Thermal conductivity. The thermal conductivity of atomically thin boron nitride is one of the highest among semiconductors and electrical insulators; it increases with reduced thickness due to less intra-layer coupling.

Thermal stability. The air stability of graphene shows a clear thickness dependence: monolayer graphene is reactive to oxygen at 250 °C, strongly doped at 300 °C, and etched at 450 °C; in contrast, bulk graphite is not oxidized until 800 °C. Atomically thin boron nitride has much better oxidation resistance than graphene. Monolayer boron nitride is not oxidized till 700 °C and can sustain up to 850 °C in air; bilayer and trilayer boron nitride nanosheets have slightly higher oxidation starting temperatures. The excellent thermal stability, high impermeability to gas and liquid, and electrical insulation make atomically thin boron nitride potential coating materials for preventing surface oxidation and corrosion of metals and other two-dimensional (2D) materials, such as black phosphorus.

Better surface adsorption. Atomically thin boron nitride has been found to have better surface adsorption capabilities than bulk hexagonal boron nitride. According to theoretical and experimental studies, atomically thin boron nitride as an adsorbent experiences conformational changes upon surface adsorption of molecules, increasing adsorption energy and efficiency. The synergic effect of the atomic thickness, high flexibility, stronger surface adsorption capability, electrical insulation, impermeability, high thermal and chemical stability of BN nanosheets can increase the Raman sensitivity by up to two orders, and in the meantime attain long-term stability and extraordinary reusability not achievable by other materials.

Dielectric properties. Atomically thin hexagonal boron nitride is an excellent dielectric substrate for graphene, molybdenum disulphide (MoS_{2}), and many other 2D material-based electronic and photonic devices. As shown by electric force microscopy (EFM) studies, the electric field screening in atomically thin boron nitride shows a weak dependence on thickness, which is in line with the smooth decay of electric field inside few-layer boron nitride revealed by the first-principles calculations.

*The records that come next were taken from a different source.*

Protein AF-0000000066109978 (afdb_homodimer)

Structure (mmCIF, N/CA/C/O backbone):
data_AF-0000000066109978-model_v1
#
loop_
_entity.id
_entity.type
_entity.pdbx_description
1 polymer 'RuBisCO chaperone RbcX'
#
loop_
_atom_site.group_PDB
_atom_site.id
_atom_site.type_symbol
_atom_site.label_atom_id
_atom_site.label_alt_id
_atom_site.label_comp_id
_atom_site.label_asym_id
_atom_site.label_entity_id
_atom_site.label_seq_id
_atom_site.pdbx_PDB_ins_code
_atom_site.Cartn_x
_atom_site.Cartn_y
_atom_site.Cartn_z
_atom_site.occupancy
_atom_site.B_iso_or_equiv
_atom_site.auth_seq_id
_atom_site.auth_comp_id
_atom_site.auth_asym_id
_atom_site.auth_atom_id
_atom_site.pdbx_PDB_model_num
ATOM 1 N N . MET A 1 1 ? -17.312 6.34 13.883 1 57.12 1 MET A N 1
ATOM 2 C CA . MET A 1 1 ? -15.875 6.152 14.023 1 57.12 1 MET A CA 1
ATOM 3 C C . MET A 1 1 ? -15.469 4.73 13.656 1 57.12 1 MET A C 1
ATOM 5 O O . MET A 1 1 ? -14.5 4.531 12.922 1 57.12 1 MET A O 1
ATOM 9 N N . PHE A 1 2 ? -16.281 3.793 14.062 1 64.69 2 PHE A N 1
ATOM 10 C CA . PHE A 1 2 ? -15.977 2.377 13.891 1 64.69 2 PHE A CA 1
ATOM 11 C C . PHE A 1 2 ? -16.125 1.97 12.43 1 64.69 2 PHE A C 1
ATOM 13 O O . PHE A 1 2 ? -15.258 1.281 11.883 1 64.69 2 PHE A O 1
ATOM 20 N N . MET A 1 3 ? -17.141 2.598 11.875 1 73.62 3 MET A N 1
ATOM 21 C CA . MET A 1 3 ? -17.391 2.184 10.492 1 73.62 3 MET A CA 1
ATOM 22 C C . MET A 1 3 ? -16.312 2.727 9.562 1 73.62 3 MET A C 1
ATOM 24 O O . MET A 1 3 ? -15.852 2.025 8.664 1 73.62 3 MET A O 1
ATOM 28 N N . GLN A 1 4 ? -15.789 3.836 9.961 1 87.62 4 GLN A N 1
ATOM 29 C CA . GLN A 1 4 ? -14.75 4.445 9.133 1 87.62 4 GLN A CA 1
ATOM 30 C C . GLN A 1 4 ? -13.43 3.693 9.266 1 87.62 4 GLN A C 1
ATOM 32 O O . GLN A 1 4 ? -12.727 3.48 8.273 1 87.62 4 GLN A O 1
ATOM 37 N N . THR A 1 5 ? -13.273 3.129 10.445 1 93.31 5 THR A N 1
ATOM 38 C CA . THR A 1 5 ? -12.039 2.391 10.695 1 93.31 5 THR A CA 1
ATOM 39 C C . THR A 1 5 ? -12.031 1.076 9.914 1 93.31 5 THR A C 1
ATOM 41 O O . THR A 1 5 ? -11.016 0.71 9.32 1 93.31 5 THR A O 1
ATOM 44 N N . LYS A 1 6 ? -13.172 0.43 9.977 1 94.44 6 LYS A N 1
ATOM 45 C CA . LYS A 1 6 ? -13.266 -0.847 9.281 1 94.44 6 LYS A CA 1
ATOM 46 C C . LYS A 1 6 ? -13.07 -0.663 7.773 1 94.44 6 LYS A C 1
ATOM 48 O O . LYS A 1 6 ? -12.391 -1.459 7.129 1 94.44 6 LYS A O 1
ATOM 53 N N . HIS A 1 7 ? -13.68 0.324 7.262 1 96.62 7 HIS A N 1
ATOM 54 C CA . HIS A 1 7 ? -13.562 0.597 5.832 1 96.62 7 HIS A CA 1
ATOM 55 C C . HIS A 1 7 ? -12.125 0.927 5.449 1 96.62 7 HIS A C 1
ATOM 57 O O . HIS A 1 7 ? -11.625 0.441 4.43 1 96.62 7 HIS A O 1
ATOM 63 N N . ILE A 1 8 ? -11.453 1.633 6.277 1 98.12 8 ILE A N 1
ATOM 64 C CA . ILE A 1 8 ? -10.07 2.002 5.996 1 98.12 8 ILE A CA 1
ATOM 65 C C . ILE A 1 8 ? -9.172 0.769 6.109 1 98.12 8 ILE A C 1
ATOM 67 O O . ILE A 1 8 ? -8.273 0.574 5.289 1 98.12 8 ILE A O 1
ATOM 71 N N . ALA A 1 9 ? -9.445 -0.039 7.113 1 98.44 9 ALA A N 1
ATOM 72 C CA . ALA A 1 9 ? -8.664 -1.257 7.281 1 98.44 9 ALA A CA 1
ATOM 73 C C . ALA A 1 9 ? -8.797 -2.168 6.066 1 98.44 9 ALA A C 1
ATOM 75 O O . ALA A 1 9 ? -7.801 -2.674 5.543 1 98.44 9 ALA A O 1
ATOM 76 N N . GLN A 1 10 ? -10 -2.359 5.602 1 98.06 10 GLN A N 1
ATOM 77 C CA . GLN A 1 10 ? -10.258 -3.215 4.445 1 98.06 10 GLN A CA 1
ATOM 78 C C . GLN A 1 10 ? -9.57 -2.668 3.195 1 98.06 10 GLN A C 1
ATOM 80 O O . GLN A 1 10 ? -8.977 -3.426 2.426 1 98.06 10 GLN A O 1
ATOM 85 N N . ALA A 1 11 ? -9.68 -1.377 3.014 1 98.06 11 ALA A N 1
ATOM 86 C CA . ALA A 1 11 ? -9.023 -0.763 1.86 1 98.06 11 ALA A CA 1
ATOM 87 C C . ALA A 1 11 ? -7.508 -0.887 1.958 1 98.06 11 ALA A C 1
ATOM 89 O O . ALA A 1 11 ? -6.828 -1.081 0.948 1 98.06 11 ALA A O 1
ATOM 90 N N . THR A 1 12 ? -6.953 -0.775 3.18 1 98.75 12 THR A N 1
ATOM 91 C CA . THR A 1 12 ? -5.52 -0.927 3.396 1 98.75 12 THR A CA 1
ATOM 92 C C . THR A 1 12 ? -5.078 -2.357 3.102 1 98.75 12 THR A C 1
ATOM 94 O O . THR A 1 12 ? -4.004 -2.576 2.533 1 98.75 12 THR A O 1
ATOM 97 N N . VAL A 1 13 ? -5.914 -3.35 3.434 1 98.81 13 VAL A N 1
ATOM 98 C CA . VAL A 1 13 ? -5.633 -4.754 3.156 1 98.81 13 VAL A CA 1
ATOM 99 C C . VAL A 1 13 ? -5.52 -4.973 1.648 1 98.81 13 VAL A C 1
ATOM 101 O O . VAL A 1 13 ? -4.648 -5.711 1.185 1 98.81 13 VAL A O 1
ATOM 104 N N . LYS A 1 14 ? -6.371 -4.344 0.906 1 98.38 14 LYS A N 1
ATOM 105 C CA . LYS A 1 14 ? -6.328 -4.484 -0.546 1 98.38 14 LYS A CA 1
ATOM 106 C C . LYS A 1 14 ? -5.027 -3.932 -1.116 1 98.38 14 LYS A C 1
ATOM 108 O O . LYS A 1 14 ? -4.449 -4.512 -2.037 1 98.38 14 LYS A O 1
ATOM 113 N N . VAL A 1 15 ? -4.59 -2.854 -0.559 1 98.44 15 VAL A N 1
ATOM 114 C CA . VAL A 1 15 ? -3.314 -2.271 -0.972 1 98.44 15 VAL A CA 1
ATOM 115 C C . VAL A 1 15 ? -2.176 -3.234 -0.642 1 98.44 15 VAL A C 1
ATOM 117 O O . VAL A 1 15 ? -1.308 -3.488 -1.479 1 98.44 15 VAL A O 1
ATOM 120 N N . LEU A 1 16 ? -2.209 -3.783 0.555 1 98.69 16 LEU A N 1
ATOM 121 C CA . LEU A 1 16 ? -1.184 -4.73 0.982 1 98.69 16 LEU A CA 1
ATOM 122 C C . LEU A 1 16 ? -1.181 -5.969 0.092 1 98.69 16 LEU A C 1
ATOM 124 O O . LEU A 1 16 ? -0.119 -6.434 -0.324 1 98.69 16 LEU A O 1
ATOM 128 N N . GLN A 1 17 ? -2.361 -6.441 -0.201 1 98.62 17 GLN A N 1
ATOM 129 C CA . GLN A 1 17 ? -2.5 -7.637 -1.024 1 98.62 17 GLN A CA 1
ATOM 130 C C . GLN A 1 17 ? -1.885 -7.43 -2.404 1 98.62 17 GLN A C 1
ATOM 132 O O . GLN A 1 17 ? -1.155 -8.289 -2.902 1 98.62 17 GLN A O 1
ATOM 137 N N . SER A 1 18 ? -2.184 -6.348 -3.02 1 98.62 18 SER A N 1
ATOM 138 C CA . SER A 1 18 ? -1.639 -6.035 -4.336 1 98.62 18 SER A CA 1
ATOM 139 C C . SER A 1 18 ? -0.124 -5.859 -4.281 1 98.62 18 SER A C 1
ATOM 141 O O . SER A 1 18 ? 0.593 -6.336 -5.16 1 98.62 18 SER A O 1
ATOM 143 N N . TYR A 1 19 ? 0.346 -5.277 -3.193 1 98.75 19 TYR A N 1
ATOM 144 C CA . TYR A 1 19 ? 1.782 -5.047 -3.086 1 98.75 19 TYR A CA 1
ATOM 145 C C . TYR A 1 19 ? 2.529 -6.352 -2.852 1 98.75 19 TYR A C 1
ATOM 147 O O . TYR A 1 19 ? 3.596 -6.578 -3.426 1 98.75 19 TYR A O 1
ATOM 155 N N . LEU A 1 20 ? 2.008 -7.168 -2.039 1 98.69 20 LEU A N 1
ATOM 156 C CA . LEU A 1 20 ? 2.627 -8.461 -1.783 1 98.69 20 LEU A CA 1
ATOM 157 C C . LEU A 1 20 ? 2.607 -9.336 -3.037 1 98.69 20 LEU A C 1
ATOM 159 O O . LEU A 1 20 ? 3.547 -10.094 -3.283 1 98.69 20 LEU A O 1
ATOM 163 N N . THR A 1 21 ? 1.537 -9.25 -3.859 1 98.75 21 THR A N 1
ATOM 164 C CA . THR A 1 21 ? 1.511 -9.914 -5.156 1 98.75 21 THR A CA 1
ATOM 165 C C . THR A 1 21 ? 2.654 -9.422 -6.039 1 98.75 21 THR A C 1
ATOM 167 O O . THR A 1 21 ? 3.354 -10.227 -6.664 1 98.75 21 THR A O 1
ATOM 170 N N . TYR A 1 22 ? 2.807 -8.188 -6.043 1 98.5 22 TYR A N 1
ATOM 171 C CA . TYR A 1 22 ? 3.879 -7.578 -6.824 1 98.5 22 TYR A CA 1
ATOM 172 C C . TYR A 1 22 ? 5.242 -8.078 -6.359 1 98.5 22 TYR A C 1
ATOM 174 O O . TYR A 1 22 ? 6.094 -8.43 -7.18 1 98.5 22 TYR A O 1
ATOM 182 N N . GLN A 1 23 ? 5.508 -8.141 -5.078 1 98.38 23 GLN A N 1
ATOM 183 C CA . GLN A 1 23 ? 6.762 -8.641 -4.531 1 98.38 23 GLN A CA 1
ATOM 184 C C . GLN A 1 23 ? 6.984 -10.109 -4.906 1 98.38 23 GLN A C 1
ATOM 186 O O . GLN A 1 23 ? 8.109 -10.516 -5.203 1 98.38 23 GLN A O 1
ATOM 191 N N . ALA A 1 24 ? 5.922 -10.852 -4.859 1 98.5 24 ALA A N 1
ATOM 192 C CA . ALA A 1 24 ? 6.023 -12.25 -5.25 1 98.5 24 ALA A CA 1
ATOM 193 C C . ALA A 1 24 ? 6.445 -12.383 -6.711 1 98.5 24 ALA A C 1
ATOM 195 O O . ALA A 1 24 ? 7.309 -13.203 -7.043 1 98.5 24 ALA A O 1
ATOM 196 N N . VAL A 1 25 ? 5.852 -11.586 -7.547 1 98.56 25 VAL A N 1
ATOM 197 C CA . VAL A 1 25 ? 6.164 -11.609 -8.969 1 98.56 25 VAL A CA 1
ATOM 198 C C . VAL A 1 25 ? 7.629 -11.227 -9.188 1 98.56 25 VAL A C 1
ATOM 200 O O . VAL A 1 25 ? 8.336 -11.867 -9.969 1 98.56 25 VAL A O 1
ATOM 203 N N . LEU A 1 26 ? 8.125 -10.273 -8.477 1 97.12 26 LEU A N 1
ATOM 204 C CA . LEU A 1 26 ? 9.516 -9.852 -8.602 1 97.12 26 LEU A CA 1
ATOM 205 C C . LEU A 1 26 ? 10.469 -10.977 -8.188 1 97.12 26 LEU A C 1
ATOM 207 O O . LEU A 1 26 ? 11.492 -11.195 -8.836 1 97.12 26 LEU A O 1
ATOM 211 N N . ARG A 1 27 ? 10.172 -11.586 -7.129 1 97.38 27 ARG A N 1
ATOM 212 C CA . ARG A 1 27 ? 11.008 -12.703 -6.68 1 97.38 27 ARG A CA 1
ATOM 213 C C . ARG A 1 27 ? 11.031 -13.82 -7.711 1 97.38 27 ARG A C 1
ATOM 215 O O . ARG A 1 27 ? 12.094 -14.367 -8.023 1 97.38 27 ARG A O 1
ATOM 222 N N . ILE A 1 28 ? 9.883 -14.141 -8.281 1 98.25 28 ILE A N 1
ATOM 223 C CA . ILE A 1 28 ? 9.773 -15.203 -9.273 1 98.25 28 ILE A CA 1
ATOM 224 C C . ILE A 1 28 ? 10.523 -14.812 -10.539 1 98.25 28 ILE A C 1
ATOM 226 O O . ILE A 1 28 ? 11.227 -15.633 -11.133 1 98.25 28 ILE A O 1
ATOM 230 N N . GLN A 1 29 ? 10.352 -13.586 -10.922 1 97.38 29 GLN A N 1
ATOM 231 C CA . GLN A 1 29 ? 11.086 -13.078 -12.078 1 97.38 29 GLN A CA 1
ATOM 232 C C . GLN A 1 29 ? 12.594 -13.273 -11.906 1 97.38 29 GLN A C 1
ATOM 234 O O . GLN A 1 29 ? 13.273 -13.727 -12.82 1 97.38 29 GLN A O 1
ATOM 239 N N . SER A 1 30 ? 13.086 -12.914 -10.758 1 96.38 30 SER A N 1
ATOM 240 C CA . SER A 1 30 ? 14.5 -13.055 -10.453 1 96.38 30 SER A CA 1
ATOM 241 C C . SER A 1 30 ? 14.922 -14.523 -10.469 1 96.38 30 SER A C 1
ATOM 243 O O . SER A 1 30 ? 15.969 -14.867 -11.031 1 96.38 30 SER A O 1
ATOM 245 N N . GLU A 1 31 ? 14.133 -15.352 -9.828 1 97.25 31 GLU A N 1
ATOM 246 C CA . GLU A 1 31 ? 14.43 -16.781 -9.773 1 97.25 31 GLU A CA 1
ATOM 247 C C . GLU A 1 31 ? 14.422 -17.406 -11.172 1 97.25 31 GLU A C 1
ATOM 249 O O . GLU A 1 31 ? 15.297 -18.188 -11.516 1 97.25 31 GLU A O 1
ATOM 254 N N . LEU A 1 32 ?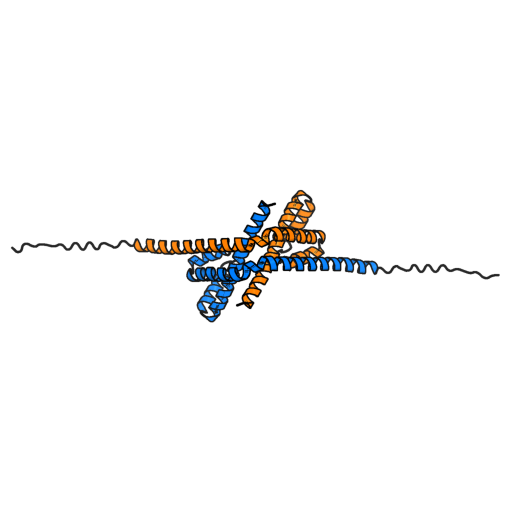 13.453 -17.031 -12.016 1 97.81 32 LEU A N 1
ATOM 255 C CA . LEU A 1 32 ? 13.336 -17.547 -13.367 1 97.81 32 LEU A CA 1
ATOM 256 C C . LEU A 1 32 ? 14.508 -17.078 -14.227 1 97.81 32 LEU A C 1
ATOM 258 O O . LEU A 1 32 ? 14.945 -17.812 -15.125 1 97.81 32 LEU A O 1
ATOM 262 N N . GLY A 1 33 ? 15.023 -15.891 -13.961 1 97.38 33 GLY A N 1
ATOM 263 C CA . GLY A 1 33 ? 16.172 -15.391 -14.703 1 97.38 33 GLY A CA 1
ATOM 264 C C . GLY A 1 33 ? 17.375 -16.312 -14.625 1 97.38 33 GLY A C 1
ATOM 265 O O . GLY A 1 33 ? 18.172 -16.391 -15.562 1 97.38 33 GLY A O 1
ATOM 266 N N . GLU A 1 34 ? 17.422 -17.062 -13.586 1 96.69 34 GLU A N 1
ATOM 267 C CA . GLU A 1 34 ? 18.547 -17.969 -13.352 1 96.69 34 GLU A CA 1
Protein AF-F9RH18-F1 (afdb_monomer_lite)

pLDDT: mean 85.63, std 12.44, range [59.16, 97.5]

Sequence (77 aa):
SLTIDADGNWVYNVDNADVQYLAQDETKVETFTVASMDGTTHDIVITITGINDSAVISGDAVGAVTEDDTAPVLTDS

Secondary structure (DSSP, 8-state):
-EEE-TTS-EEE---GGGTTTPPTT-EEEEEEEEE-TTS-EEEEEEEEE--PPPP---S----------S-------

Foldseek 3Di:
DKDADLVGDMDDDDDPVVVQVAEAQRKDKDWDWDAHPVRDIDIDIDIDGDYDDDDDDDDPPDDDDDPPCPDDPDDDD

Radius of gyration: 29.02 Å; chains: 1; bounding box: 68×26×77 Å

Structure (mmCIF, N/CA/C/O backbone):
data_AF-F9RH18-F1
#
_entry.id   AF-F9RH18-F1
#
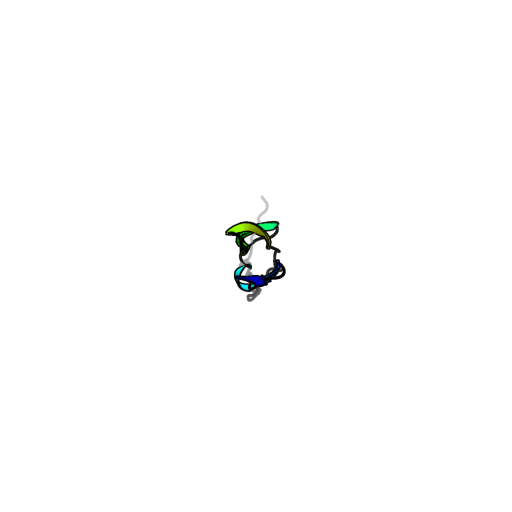loop_
_atom_site.group_PDB
_atom_site.id
_atom_site.type_symbol
_atom_site.label_atom_id
_atom_site.label_alt_id
_atom_site.label_comp_id
_atom_site.label_asym_id
_atom_site.label_entity_id
_atom_site.label_seq_id
_atom_site.pdbx_PDB_ins_code
_atom_site.Cartn_x
_atom_site.Cartn_y
_atom_site.Cartn_z
_atom_site.occupancy
_atom_site.B_iso_or_equiv
_atom_site.auth_seq_id
_atom_site.auth_comp_id
_atom_site.auth_asym_id
_atom_site.auth_atom_id
_atom_site.pdbx_PDB_model_num
ATOM 1 N N . SER A 1 1 ? -7.330 -2.776 -0.968 1.00 90.06 1 SER A N 1
ATOM 2 C CA . SER A 1 1 ? -8.382 -2.732 0.068 1.00 90.06 1 SER A CA 1
ATOM 3 C C . SER A 1 1 ? -8.017 -3.670 1.205 1.00 90.06 1 SER A C 1
ATOM 5 O O . SER A 1 1 ? -7.270 -4.618 0.988 1.00 90.06 1 SER A O 1
ATOM 7 N N . LEU A 1 2 ? -8.533 -3.403 2.407 1.00 95.56 2 LEU A N 1
ATOM 8 C CA . LEU A 1 2 ? -8.363 -4.261 3.578 1.00 95.56 2 LEU A CA 1
ATOM 9 C C . LEU A 1 2 ? -9.732 -4.588 4.181 1.00 95.56 2 LEU A C 1
ATOM 11 O O . LEU A 1 2 ? -10.582 -3.706 4.303 1.00 95.56 2 LEU A O 1
ATOM 15 N N . THR A 1 3 ? -9.935 -5.847 4.551 1.00 95.38 3 THR A N 1
ATOM 16 C CA . THR A 1 3 ? -11.111 -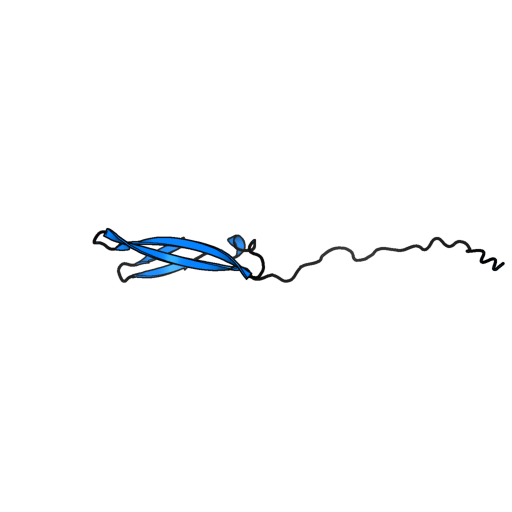6.326 5.291 1.00 95.38 3 THR A CA 1
ATOM 17 C C . THR A 1 3 ? -10.654 -7.047 6.548 1.00 95.38 3 THR A C 1
ATOM 19 O O . THR A 1 3 ? -9.662 -7.766 6.486 1.00 95.38 3 THR A O 1
ATOM 22 N N . ILE A 1 4 ? -11.378 -6.892 7.657 1.00 95.44 4 ILE A N 1
ATOM 23 C CA . ILE A 1 4 ? -11.120 -7.570 8.933 1.00 95.44 4 ILE A CA 1
ATOM 24 C C . ILE A 1 4 ? -12.428 -8.161 9.474 1.00 95.44 4 ILE A C 1
ATOM 26 O O . ILE A 1 4 ? -13.481 -7.535 9.331 1.00 95.44 4 ILE A O 1
ATOM 30 N N . ASP A 1 5 ? -12.380 -9.365 10.040 1.00 94.50 5 ASP A N 1
ATOM 31 C CA . ASP A 1 5 ? -13.526 -10.014 10.681 1.00 94.50 5 ASP A CA 1
ATOM 32 C C . ASP A 1 5 ? -13.564 -9.783 12.204 1.00 94.50 5 ASP A C 1
ATOM 34 O O . ASP A 1 5 ? -12.685 -9.146 12.786 1.00 94.50 5 ASP A O 1
ATOM 38 N N . ALA A 1 6 ? -14.621 -10.277 12.855 1.00 91.50 6 ALA A N 1
ATOM 39 C CA . ALA A 1 6 ? -14.822 -10.107 14.295 1.00 91.50 6 ALA A CA 1
ATOM 40 C C . ALA A 1 6 ? -13.806 -10.880 15.159 1.00 91.50 6 ALA A C 1
ATOM 42 O O . ALA A 1 6 ? -13.606 -10.516 16.317 1.00 91.50 6 ALA A O 1
ATOM 43 N N . ASP A 1 7 ? -13.169 -11.913 14.602 1.00 92.31 7 ASP A N 1
ATOM 44 C CA . ASP A 1 7 ? -12.128 -12.704 15.265 1.00 92.31 7 ASP A CA 1
ATOM 45 C C . ASP A 1 7 ? -10.732 -12.070 15.087 1.00 92.31 7 ASP A C 1
ATOM 47 O O . ASP A 1 7 ? -9.756 -12.517 15.692 1.00 92.31 7 ASP A O 1
ATOM 51 N N . GLY A 1 8 ? -10.634 -10.999 14.289 1.00 91.50 8 GLY A N 1
ATOM 52 C CA . GLY A 1 8 ? -9.407 -10.257 14.015 1.00 91.50 8 GLY A CA 1
ATOM 53 C C . GLY A 1 8 ? -8.619 -10.770 12.809 1.00 91.50 8 GLY A C 1
ATOM 54 O O . GLY A 1 8 ? -7.505 -10.292 12.572 1.00 91.50 8 GLY A O 1
ATOM 55 N N . ASN A 1 9 ? -9.161 -11.705 12.022 1.00 94.56 9 ASN A N 1
ATOM 56 C CA . ASN A 1 9 ? -8.524 -12.127 10.778 1.00 94.56 9 ASN A CA 1
ATOM 57 C C . ASN A 1 9 ? -8.716 -11.041 9.725 1.00 94.56 9 ASN A C 1
ATOM 59 O O . ASN A 1 9 ? -9.833 -10.575 9.493 1.00 94.56 9 ASN A O 1
ATOM 63 N N . TRP A 1 10 ? -7.633 -10.657 9.056 1.00 96.81 10 TRP A N 1
ATOM 64 C CA . TRP A 1 10 ? -7.664 -9.627 8.027 1.00 96.81 10 TRP A CA 1
ATOM 65 C C . TRP A 1 10 ? -7.087 -10.121 6.706 1.00 96.81 10 TRP A C 1
ATOM 67 O O . TRP A 1 10 ? -6.217 -10.989 6.655 1.00 96.81 10 TRP A O 1
ATOM 77 N N . VAL A 1 11 ? -7.592 -9.540 5.623 1.00 96.56 11 VAL A N 1
ATOM 78 C CA . VAL A 1 11 ? -7.150 -9.792 4.252 1.00 96.56 11 VAL A CA 1
ATOM 79 C C . VAL A 1 11 ? -6.862 -8.451 3.596 1.00 96.56 11 VAL A C 1
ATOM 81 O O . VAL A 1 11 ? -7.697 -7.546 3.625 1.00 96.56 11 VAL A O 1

Raman characteristics. Raman spectroscopy has been a useful tool to study a variety of 2D materials, and the Raman signature of high-quality atomically thin boron nitride was first reported by Gorbachev et al. and Li et al. However, the two reported Raman results of monolayer boron nitride did not agree with each other. Cai et al. conducted systematic experimental and theoretical studies of the intrinsic Raman spectrum of atomically thin boron nitride. They reveal that, in absence of interaction with a substrate, atomically thin boron nitride has a G-band frequency similar to that of bulk hexagonal boron nitride, but strain induced by the substrate can cause Raman shifts. Nevertheless, the Raman intensity of G-band can be used to estimate layer thickness and sample quality.

BN nanosheets are electrical insulators and have a wide band gap of ~5.9 eV, which can be changed by the presence of Stone–Wales defects within the structure, by doping or functionalization, or by changing the number of layers. Owing to their hexagonal atomic structure, small lattice mismatch with graphene (~2%), and high uniformity, BN nanosheets are used as substrates for graphene-based devices. BN nanosheets are also excellent proton conductors. Their high proton transport rate, combined with the high electrical resistance, may lead to applications in fuel cells and water electrolysis.